Hoping you’re rested up and more relaxed – some calm after that storm.
Amber says
Fiction, yes, and personalities. I know my reality is sometimes separate from Ben’s–I sweat the small stuff while he remains calm. Perhaps this balance is what keeps a family together.
Di says
If I had done any Psychology other than Skill Acquisition and Research Methods, I’d actually know whether what I’m about to write is complete rubbish, or supported by some theory. It seems to me, our experience of things is tied to our emotional state at the time, and perhaps the actual events could be either disturbing/unremarkable/wonderful, depending on how we’re feeling. And yeah, I can see why you’d be feeling overloaded and stressed. It’s a particularly freezing winter, it’s busy with the boys doing their doings, you’ve got your own set of stuff to carry on with; but just the same, the boys are doing their things without too much worry – and that’s a worry! We mothers keep overseeing things – maybe quietly and unnoticed, but we’re still keeping an eye on proceedings. I get slowly more and more frazzled in situations like you’ve described, and even though I know it isn’t helping, I JUST – CAN’T – TURN – OFF – THE – STRESS!!! (Oh, sorry, I’m OK now)
BigLittleWolf says
And however do you manage it with FOUR, Di? (Of course, Nicki has juggled six. OMG. Every time I think of it, I can’t imagine. Someone should make her queen for a day for a year! OKAY. You probably aren’t old enough to remember that and I don’t know that you ever saw that show in your part of the world.)
Di says
Uh, no, I have no idea what that refers to. Unless it’s Sesame Street? Where I grew up, we only had two channels, and one of those was the ABC – like CBC in Canada, or the BBC. So, no.

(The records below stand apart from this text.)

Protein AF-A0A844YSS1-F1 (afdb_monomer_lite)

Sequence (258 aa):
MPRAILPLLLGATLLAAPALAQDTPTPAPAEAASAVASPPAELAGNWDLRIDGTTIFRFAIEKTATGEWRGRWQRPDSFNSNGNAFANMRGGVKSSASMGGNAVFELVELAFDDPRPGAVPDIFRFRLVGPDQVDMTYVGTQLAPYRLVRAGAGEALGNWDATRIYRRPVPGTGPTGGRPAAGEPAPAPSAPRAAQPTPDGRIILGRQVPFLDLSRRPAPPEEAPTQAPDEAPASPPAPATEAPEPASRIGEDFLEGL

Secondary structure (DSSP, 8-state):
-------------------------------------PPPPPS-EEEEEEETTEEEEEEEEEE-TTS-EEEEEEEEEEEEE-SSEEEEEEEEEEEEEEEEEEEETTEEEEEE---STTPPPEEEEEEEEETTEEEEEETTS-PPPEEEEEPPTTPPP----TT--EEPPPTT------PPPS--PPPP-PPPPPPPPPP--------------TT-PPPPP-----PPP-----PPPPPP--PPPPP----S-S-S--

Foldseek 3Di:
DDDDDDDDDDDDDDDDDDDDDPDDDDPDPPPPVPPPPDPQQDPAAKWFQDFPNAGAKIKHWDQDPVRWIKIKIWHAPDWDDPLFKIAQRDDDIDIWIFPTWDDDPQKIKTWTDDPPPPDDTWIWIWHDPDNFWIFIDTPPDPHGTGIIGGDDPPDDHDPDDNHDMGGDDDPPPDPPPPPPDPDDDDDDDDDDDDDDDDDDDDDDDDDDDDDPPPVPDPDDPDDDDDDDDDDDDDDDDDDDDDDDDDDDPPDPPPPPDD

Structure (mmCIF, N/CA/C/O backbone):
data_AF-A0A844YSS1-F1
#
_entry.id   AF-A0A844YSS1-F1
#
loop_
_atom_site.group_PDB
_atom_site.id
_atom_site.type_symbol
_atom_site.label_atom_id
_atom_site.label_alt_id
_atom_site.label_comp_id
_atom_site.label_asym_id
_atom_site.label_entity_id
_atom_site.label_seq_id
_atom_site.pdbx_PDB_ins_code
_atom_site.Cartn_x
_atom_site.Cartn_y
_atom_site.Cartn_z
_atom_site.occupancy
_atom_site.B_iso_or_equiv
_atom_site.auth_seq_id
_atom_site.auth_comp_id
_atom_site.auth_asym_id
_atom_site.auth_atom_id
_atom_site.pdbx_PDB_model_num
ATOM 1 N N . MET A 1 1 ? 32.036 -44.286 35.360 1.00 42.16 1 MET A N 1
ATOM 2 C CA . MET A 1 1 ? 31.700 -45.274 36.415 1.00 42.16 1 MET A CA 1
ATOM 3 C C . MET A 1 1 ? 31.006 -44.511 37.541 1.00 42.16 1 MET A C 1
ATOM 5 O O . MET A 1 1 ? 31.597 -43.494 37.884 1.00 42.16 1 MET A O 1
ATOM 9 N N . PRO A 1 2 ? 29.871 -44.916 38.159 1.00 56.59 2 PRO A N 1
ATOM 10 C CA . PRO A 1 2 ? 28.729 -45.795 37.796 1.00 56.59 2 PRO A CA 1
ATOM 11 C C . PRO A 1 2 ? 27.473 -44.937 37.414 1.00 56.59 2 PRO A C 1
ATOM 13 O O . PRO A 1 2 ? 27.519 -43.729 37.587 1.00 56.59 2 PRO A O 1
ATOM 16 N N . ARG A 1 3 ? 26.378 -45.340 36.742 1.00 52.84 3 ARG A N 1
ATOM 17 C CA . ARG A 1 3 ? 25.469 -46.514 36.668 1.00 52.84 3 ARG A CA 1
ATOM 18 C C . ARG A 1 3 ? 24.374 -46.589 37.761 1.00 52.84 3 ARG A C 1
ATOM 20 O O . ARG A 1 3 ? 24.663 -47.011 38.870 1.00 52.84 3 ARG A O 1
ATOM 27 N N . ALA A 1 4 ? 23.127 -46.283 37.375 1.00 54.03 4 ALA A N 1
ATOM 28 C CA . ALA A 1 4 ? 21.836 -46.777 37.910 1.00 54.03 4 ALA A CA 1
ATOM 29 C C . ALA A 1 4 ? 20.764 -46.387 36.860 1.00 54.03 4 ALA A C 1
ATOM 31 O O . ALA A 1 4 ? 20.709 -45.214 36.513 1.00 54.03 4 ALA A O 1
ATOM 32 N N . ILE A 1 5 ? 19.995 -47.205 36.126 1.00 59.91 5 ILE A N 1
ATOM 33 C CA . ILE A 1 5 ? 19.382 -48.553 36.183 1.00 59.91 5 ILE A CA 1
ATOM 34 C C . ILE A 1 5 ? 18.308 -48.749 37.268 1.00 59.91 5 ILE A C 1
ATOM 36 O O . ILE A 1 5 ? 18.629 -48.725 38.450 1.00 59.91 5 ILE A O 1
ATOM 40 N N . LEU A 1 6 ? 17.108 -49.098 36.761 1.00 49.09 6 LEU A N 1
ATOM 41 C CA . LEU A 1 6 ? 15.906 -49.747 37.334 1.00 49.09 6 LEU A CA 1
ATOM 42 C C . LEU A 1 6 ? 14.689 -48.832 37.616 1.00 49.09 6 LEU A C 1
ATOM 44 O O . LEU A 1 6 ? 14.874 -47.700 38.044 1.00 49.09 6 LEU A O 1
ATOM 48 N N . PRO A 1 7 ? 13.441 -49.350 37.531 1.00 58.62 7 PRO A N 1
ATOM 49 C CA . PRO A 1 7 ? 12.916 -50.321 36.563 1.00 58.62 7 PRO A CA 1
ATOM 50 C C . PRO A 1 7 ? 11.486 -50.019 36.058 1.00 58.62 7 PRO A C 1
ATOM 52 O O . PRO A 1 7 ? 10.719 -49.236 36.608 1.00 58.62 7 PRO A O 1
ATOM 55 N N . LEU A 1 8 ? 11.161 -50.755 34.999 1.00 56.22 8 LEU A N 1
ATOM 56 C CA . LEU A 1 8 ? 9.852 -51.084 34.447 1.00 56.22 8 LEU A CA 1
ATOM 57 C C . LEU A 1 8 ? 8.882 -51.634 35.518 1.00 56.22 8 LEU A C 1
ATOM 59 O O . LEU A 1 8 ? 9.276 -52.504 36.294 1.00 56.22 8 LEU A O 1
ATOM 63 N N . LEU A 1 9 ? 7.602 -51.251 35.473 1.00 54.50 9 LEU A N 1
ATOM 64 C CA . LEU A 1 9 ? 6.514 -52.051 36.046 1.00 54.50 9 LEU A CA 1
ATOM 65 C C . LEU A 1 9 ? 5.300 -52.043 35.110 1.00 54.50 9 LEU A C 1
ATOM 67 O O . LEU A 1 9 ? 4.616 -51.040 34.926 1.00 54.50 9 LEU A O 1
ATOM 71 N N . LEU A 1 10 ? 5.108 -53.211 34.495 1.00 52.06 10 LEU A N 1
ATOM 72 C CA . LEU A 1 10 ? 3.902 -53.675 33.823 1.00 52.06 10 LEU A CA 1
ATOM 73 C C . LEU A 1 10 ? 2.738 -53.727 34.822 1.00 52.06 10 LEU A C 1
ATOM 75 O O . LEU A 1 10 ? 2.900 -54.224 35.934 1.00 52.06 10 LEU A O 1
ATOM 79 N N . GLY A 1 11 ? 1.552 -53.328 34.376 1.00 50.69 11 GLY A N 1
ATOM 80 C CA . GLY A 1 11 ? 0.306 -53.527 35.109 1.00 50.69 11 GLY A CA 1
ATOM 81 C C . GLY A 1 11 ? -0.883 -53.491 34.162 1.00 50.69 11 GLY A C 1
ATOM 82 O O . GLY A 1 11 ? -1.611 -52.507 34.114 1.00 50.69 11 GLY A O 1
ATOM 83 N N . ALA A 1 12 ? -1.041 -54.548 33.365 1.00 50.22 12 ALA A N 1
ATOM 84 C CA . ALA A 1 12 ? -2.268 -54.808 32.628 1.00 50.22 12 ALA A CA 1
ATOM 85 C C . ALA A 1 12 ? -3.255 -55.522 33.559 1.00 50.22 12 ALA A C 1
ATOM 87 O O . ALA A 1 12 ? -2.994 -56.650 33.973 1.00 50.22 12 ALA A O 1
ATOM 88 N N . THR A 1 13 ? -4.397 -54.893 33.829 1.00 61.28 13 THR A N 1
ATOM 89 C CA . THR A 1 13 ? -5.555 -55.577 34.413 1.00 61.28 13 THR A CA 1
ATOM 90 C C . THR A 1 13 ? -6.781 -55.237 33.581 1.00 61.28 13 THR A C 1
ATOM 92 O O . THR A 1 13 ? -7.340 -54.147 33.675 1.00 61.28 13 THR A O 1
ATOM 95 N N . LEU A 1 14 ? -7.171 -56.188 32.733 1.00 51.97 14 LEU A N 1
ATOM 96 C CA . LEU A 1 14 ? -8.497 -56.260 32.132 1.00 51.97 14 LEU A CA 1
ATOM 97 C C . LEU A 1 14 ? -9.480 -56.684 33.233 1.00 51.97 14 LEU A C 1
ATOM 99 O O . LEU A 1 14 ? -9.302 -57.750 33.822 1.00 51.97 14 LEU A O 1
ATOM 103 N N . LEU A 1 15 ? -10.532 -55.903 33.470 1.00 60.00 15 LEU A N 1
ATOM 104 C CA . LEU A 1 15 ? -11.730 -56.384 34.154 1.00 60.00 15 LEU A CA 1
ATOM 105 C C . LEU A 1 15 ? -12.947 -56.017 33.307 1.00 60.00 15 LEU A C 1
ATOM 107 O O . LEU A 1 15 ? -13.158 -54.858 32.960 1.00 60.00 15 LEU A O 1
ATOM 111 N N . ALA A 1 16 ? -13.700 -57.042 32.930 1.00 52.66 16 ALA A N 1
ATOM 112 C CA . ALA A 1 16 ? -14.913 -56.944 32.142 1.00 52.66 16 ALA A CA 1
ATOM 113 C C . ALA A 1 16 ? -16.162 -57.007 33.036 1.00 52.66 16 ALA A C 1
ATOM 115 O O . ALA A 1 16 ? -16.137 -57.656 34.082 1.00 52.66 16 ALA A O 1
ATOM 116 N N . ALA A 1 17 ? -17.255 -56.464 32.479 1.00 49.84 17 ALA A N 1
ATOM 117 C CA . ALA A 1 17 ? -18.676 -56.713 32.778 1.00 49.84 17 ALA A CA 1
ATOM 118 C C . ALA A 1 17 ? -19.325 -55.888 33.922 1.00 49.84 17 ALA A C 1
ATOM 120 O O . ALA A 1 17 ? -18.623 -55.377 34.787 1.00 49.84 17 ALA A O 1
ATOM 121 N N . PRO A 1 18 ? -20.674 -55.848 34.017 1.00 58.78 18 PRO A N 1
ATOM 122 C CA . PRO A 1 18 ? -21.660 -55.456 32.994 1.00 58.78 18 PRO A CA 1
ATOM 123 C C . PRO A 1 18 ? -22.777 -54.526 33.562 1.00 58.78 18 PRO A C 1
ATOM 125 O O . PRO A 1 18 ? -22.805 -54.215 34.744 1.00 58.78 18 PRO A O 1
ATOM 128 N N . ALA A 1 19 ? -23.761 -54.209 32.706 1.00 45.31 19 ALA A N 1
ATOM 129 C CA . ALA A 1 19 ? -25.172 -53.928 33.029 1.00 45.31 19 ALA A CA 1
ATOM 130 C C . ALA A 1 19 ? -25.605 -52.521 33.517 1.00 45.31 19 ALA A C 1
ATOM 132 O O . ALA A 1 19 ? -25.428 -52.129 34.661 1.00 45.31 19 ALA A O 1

As for coping… I conveniently left out the part where I am reduced to a weeping heap after most visits > 4 days if I am the hostess. I didn’t want to send you over the edge, or make you lose faith in me. But since you asked, and the post is about reality, I felt the confession was in order.
BigLittleWolf says
Not Sesame Street (but not to worry). As for being reduced to a weeping heap, good to know I’m not the only one, Di. Maybe we should all start admitting to those days/weeks, and we’d feel better?